- **Work to complete**: Write out the entries below exactly. End with the line that contains "ATOM 9 N N .".

- **Records supplied**:

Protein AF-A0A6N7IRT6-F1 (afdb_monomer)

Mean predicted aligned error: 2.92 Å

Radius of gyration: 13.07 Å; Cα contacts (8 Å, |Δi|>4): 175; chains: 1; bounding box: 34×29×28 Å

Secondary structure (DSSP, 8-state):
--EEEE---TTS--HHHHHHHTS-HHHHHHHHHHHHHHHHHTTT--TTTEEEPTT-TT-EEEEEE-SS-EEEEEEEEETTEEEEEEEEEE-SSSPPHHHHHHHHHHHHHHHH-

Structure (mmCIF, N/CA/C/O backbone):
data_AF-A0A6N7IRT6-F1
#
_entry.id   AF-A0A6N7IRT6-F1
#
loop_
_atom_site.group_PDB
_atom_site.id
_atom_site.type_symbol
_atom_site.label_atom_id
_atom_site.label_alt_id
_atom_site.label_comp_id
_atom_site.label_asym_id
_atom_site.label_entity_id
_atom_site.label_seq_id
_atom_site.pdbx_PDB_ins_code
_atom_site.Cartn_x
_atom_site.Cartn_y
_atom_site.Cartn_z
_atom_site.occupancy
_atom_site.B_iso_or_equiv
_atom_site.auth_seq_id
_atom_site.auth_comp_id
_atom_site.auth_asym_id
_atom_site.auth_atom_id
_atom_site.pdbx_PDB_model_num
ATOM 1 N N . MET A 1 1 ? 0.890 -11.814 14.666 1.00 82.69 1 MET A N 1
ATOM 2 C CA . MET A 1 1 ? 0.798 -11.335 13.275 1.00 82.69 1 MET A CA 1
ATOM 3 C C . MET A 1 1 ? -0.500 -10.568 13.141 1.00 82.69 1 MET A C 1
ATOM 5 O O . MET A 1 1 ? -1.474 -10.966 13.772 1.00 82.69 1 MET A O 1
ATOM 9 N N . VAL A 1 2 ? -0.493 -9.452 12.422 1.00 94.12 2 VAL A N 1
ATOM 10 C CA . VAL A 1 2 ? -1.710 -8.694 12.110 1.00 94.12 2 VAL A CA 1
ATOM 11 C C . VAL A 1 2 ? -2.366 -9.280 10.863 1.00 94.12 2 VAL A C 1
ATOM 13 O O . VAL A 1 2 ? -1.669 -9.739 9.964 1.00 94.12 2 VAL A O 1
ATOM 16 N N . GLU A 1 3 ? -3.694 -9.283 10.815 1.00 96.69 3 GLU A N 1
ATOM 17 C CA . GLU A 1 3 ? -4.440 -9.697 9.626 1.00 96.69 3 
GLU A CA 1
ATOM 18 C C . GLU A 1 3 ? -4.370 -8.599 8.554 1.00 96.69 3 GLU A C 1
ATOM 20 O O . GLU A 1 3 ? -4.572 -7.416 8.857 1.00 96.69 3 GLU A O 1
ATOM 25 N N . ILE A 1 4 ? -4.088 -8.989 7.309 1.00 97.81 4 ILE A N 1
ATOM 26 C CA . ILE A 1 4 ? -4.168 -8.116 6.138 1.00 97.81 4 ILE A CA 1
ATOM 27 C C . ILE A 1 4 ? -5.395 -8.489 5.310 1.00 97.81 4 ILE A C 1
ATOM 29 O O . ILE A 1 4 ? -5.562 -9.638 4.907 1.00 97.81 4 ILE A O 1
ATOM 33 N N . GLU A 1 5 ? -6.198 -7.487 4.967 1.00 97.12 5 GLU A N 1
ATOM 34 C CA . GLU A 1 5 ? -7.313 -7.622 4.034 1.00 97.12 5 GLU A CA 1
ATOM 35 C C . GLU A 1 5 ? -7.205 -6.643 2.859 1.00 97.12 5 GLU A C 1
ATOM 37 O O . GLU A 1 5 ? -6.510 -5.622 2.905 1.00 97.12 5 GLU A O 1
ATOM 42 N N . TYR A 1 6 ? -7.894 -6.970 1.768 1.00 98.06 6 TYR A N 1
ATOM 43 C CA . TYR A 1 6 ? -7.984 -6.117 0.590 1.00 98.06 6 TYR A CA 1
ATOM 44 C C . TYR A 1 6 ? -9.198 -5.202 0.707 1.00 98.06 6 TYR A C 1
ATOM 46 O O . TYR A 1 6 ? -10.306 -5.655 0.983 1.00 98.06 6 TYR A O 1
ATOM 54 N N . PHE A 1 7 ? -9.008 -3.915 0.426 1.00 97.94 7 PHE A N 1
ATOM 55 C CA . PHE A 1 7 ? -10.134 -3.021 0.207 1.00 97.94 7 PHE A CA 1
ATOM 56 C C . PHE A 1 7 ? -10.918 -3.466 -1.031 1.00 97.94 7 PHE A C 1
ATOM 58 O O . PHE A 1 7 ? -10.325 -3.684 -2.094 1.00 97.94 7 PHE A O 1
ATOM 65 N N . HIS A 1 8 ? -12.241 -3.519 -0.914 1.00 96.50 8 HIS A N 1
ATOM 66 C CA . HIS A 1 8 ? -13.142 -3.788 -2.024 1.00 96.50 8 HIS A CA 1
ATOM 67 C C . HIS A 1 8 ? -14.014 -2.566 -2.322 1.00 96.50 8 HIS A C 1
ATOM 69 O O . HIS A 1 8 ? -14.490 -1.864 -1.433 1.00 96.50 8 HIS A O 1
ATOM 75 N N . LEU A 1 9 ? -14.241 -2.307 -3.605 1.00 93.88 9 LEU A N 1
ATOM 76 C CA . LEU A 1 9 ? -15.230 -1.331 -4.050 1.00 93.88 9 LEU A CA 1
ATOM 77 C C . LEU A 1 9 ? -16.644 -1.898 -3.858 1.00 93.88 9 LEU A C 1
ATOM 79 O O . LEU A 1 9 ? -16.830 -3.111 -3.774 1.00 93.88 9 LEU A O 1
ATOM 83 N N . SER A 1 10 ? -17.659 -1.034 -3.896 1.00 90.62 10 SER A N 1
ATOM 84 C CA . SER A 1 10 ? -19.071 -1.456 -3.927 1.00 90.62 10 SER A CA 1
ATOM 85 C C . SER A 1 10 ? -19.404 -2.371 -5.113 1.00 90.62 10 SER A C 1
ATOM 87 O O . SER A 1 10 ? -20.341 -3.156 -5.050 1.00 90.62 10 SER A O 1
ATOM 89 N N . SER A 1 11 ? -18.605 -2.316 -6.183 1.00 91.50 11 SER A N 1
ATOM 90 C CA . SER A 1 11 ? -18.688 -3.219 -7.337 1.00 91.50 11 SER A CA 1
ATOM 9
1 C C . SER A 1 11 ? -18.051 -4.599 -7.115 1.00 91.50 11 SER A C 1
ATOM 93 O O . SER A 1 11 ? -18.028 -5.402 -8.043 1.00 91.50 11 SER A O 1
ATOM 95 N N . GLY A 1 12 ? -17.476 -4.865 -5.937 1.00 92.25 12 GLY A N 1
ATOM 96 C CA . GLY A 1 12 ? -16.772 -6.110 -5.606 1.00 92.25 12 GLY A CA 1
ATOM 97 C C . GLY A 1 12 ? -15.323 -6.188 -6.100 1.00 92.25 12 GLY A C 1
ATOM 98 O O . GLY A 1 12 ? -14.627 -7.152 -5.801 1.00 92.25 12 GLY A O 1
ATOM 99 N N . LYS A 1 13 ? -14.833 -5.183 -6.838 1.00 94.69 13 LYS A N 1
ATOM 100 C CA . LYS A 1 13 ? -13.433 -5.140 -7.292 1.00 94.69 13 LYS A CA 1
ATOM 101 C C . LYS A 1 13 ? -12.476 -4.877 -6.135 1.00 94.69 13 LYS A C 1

- **Task output**:
Protein AF-A0A6N7IRT6-F1 (afdb_monomer)

Mean predicted aligned error: 2.92 Å

Radius of gyration: 13.07 Å; Cα contacts (8 Å, |Δi|>4): 175; chains: 1; bounding box: 34×29×28 Å

Secondary structure (DSSP, 8-state):
--EEEE---TTS--HHHHHHHTS-HHHHHHHHHHHHHHHHHTTT--TTTEEEPTT-TT-EEEEEE-SS-EEEEEEEEETTEEEEEEEEEE-SSSPPHHHHHHHHHHHHHHHH-

Structure (mmCIF, N/CA/C/O backbone):
data_AF-A0A6N7IRT6-F1
#
_entry.id   AF-A0A6N7IRT6-F1
#
loop_
_atom_site.group_PDB
_atom_site.id
_atom_site.type_symbol
_atom_site.label_atom_id
_atom_site.label_alt_id
_atom_site.label_comp_id
_atom_site.label_asym_id
_atom_site.label_entity_id
_atom_site.label_seq_id
_atom_site.pdbx_PDB_ins_code
_atom_site.Cartn_x
_atom_site.Cartn_y
_atom_site.Cartn_z
_atom_site.occupancy
_atom_site.B_iso_or_equiv
_atom_site.auth_seq_id
_atom_site.auth_comp_id
_atom_site.auth_asym_id
_atom_site.auth_atom_id
_atom_site.pdbx_PDB_model_num
ATOM 1 N N . MET A 1 1 ? 0.890 -11.814 14.666 1.00 82.69 1 MET A N 1
ATOM 2 C CA . MET A 1 1 ? 0.798 -11.335 13.275 1.00 82.69 1 MET A CA 1
ATOM 3 C C . MET A 1 1 ? -0.500 -10.568 13.141 1.00 82.69 1 MET A C 1
ATOM 5 O O . MET A 1 1 ? -1.474 -10.966 13.772 1.00 82.69 1 MET A O 1
ATOM 9 N N . VAL A 1 2 ? -0.493 -9.452 12.422 1.00 94.12 2 VAL A N 1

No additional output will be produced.